Dataset entries:

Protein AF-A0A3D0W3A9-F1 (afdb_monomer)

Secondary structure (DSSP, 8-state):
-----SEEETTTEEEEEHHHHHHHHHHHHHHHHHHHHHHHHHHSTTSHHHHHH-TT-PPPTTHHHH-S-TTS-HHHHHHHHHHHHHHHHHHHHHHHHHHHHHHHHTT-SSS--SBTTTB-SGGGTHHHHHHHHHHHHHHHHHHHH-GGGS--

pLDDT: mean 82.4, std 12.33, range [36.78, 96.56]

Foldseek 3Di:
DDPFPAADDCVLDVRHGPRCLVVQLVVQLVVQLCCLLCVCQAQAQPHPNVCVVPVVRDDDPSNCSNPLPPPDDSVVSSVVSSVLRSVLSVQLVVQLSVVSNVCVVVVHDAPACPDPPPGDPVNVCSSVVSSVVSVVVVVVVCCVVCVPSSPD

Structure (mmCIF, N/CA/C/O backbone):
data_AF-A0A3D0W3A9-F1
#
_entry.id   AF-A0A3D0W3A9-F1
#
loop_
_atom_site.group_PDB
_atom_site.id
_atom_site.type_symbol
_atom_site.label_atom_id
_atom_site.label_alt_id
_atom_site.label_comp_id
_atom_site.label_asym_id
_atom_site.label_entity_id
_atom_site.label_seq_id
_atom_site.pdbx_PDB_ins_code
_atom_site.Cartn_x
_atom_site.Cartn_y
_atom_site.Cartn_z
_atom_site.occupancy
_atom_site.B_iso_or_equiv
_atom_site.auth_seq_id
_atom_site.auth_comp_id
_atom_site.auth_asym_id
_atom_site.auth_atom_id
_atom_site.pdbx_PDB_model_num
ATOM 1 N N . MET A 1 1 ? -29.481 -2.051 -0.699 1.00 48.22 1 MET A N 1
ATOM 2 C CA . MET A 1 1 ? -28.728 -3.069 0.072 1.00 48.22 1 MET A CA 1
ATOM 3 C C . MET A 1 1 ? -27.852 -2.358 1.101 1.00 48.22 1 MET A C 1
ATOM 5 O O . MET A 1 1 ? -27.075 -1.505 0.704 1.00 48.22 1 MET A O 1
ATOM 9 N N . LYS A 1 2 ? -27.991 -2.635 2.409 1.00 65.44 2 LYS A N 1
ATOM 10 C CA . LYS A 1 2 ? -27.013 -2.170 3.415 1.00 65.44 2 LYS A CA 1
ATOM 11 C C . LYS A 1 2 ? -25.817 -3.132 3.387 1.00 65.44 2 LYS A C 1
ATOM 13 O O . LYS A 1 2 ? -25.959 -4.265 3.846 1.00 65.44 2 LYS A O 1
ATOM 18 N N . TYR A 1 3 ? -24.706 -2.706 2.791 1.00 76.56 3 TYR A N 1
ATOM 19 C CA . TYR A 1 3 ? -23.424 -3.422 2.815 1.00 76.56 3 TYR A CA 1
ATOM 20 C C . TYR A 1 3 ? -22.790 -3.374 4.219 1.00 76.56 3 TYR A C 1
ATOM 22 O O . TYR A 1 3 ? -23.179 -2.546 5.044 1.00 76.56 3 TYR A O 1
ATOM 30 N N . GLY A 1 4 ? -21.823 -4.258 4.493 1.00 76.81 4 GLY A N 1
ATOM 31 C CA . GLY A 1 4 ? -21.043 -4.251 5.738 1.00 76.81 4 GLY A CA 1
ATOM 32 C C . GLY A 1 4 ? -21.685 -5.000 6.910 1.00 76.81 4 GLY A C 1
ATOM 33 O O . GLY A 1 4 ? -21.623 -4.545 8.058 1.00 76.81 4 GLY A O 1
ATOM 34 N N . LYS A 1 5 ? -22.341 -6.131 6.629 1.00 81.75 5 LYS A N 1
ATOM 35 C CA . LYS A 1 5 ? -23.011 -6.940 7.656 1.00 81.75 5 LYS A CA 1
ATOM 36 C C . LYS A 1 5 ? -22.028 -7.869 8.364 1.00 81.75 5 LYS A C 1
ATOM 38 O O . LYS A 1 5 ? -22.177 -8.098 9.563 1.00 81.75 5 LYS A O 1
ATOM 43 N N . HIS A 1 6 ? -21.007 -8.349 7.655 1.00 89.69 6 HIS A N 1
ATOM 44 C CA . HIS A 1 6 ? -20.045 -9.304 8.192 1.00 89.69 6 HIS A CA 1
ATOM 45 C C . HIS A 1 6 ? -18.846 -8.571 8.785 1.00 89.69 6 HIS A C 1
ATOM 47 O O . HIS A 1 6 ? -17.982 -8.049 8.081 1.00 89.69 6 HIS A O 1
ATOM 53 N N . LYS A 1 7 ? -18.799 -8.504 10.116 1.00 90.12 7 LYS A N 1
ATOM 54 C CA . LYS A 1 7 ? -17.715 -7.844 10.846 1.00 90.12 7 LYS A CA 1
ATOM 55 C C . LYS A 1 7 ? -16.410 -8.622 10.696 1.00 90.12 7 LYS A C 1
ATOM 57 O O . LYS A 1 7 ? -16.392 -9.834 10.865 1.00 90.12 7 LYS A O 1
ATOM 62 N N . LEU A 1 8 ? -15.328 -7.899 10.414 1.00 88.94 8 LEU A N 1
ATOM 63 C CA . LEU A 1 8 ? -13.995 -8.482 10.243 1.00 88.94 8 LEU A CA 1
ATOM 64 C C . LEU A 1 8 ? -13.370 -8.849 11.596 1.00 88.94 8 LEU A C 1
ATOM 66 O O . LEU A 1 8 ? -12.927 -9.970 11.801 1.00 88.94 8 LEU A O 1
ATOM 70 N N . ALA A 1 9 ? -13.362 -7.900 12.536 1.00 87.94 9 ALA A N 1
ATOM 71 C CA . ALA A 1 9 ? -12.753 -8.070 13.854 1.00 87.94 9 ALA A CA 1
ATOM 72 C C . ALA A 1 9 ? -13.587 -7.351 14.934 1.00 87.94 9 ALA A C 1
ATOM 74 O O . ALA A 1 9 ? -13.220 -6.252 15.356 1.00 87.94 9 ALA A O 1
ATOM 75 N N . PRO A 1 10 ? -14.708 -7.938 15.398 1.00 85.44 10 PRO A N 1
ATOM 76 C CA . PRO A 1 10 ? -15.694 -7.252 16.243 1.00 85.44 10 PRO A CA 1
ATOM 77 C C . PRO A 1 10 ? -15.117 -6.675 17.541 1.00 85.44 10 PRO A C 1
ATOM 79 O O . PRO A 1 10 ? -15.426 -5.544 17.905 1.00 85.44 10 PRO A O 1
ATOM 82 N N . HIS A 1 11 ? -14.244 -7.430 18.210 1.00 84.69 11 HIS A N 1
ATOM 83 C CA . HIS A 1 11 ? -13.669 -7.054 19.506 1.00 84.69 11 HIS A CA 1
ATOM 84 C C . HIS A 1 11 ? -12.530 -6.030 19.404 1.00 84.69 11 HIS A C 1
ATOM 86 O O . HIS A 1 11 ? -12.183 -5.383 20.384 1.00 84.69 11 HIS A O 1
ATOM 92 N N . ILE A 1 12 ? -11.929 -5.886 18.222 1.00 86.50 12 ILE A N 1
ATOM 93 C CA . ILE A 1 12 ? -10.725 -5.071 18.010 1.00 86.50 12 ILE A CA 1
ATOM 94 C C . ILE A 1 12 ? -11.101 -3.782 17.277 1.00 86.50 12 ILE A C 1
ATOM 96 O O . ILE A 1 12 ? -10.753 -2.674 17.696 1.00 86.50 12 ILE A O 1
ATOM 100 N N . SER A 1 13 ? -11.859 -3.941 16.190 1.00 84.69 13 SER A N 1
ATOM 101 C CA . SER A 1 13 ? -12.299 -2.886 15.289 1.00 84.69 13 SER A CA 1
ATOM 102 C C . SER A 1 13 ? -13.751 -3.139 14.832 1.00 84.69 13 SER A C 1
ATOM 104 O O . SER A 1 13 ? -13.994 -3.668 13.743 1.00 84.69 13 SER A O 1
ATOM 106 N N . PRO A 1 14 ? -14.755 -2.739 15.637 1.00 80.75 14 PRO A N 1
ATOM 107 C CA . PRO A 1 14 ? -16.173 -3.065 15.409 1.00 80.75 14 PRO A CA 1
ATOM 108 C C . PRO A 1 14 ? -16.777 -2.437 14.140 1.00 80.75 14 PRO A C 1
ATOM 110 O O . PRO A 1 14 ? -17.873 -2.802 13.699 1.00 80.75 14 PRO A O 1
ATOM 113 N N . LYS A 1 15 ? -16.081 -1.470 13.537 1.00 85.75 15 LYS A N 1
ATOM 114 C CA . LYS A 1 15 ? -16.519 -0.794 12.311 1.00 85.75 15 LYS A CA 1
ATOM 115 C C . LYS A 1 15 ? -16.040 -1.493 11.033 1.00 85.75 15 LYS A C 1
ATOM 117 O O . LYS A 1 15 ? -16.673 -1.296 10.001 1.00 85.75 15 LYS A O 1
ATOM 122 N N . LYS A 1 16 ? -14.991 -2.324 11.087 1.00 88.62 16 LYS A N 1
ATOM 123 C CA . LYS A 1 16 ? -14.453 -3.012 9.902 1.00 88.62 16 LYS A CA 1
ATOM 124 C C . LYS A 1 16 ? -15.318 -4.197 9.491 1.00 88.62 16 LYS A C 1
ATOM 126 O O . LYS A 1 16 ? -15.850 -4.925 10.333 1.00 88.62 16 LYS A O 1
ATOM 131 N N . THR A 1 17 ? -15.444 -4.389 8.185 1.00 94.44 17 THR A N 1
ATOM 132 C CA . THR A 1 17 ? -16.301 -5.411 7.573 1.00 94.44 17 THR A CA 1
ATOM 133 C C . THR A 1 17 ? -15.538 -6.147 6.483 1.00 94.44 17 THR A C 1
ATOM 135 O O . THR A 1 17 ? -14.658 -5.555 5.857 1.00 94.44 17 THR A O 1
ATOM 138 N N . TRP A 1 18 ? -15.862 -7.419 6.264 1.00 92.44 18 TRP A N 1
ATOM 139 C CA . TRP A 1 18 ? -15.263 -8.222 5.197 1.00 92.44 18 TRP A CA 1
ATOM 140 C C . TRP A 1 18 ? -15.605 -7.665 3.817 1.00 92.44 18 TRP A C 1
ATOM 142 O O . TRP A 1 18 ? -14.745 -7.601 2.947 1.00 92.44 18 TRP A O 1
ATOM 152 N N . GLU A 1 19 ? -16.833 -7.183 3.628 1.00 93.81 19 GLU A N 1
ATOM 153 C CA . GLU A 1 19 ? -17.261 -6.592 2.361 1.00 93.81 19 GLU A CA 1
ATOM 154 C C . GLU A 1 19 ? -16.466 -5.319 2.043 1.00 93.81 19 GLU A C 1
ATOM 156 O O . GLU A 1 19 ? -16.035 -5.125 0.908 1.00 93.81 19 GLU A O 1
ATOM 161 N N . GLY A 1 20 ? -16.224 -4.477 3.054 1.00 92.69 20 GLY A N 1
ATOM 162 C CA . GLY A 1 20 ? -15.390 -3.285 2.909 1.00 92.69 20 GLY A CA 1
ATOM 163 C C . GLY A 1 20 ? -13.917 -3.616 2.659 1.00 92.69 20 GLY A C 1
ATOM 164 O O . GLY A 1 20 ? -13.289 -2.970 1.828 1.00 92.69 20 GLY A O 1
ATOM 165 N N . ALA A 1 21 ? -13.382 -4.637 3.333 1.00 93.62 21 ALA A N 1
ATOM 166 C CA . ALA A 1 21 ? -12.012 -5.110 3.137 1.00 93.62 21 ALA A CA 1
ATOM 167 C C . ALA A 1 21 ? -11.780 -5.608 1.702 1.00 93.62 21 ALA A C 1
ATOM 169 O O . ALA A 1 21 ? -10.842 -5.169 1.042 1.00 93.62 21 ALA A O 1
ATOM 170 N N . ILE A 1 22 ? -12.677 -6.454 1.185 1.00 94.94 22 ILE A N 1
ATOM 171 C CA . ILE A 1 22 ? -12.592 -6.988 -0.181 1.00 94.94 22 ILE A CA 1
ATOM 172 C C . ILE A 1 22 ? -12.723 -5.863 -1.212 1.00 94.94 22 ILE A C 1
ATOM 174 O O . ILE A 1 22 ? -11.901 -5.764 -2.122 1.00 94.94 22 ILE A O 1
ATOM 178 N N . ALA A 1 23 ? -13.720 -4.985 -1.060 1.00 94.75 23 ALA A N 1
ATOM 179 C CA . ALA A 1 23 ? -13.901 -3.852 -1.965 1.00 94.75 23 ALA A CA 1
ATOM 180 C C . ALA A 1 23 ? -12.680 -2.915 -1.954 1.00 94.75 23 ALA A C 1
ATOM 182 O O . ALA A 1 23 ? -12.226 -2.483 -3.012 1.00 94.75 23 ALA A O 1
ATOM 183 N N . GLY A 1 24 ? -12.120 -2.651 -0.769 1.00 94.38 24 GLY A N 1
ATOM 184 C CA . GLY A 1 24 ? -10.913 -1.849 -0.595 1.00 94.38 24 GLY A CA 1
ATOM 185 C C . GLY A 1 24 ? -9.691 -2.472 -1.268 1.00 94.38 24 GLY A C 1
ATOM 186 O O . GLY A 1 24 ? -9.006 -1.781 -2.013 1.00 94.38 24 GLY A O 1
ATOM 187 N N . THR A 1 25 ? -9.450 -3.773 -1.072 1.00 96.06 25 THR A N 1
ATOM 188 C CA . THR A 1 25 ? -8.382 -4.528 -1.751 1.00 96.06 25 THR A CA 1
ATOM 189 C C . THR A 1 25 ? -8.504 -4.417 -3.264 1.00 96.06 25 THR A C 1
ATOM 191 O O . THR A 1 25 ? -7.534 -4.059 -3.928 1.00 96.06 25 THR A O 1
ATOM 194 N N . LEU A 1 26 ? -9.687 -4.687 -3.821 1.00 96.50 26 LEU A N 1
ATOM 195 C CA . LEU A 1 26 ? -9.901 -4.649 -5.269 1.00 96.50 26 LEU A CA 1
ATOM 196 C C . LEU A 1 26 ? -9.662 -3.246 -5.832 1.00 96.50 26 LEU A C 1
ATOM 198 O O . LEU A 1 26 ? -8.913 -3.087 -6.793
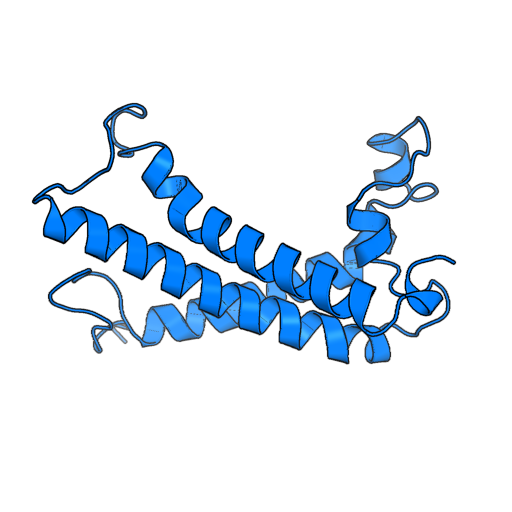 1.00 96.50 26 LEU A O 1
ATOM 202 N N . PHE A 1 27 ? -10.247 -2.225 -5.205 1.00 96.56 27 PHE A N 1
ATOM 203 C CA . PHE A 1 27 ? -10.102 -0.844 -5.651 1.00 96.56 27 PHE A CA 1
ATOM 204 C C . PHE A 1 27 ? -8.650 -0.365 -5.553 1.00 96.56 27 PHE A C 1
ATOM 206 O O . PHE A 1 27 ? -8.117 0.178 -6.518 1.00 96.56 27 PHE A O 1
ATOM 213 N N . ALA A 1 28 ? -7.986 -0.620 -4.423 1.00 94.94 28 ALA A N 1
ATOM 214 C CA . ALA A 1 28 ? -6.587 -0.258 -4.226 1.00 94.94 28 ALA A CA 1
ATOM 215 C C . ALA A 1 28 ? -5.677 -0.956 -5.242 1.00 94.94 28 ALA A C 1
ATOM 217 O O . ALA A 1 28 ? -4.822 -0.302 -5.827 1.00 94.94 28 ALA A O 1
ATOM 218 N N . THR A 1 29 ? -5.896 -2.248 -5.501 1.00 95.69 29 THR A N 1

Description of the task: An exact repetition of the material above is required, from its first line through the line holding "ATOM 3 C C .", with nothing added.

Result for this exercise:
Protein AF-A0A3D0W3A9-F1 (afdb_monomer)

Secondary structure (DSSP, 8-state):
-----SEEETTTEEEEEHHHHHHHHHHHHHHHHHHHHHHHHHHSTTSHHHHHH-TT-PPPTTHHHH-S-TTS-HHHHHHHHHHHHHHHHHHHHHHHHHHHHHHHHTT-SSS--SBTTTB-SGGGTHHHHHHHHHHHHHHHHHHHH-GGGS--

pLDDT: mean 82.4, std 12.33, range [36.78, 96.56]

Foldseek 3Di:
DDPFPAADDCVLDVRHGPRCLVVQLVVQLVVQLCCLLCVCQAQAQPHPNVCVVPVVRDDDPSNCSNPLPPPDDSVVSSVVSSVLRSVLSVQLVVQLSVVSNVCVVVVHDAPACPDPPPGDPVNVCSSVVSSVVSVVVVVVVCCVVCVPSSPD

Structure (mmCIF, N/CA/C/O backbone):
data_AF-A0A3D0W3A9-F1
#
_entry.id   AF-A0A3D0W3A9-F1
#
loop_
_atom_site.group_PDB
_atom_site.id
_atom_site.type_symbol
_atom_site.label_atom_id
_atom_site.label_alt_id
_atom_site.label_comp_id
_atom_site.label_asym_id
_atom_site.label_entity_id
_atom_site.label_seq_id
_atom_site.pdbx_PDB_ins_code
_atom_site.Cartn_x
_atom_site.Cartn_y
_atom_site.Cartn_z
_atom_site.occupancy
_atom_site.B_iso_or_equiv
_atom_site.auth_seq_id
_atom_site.auth_comp_id
_atom_site.auth_asym_id
_atom_site.auth_atom_id
_atom_site.pdbx_PDB_model_num
ATOM 1 N N . MET A 1 1 ? -29.481 -2.051 -0.699 1.00 48.22 1 MET A N 1
ATOM 2 C CA . MET A 1 1 ? -28.728 -3.069 0.072 1.00 48.22 1 MET A CA 1
ATOM 3 C C . MET A 1 1 ? -27.852 -2.358 1.101 1.00 48.22 1 MET A C 1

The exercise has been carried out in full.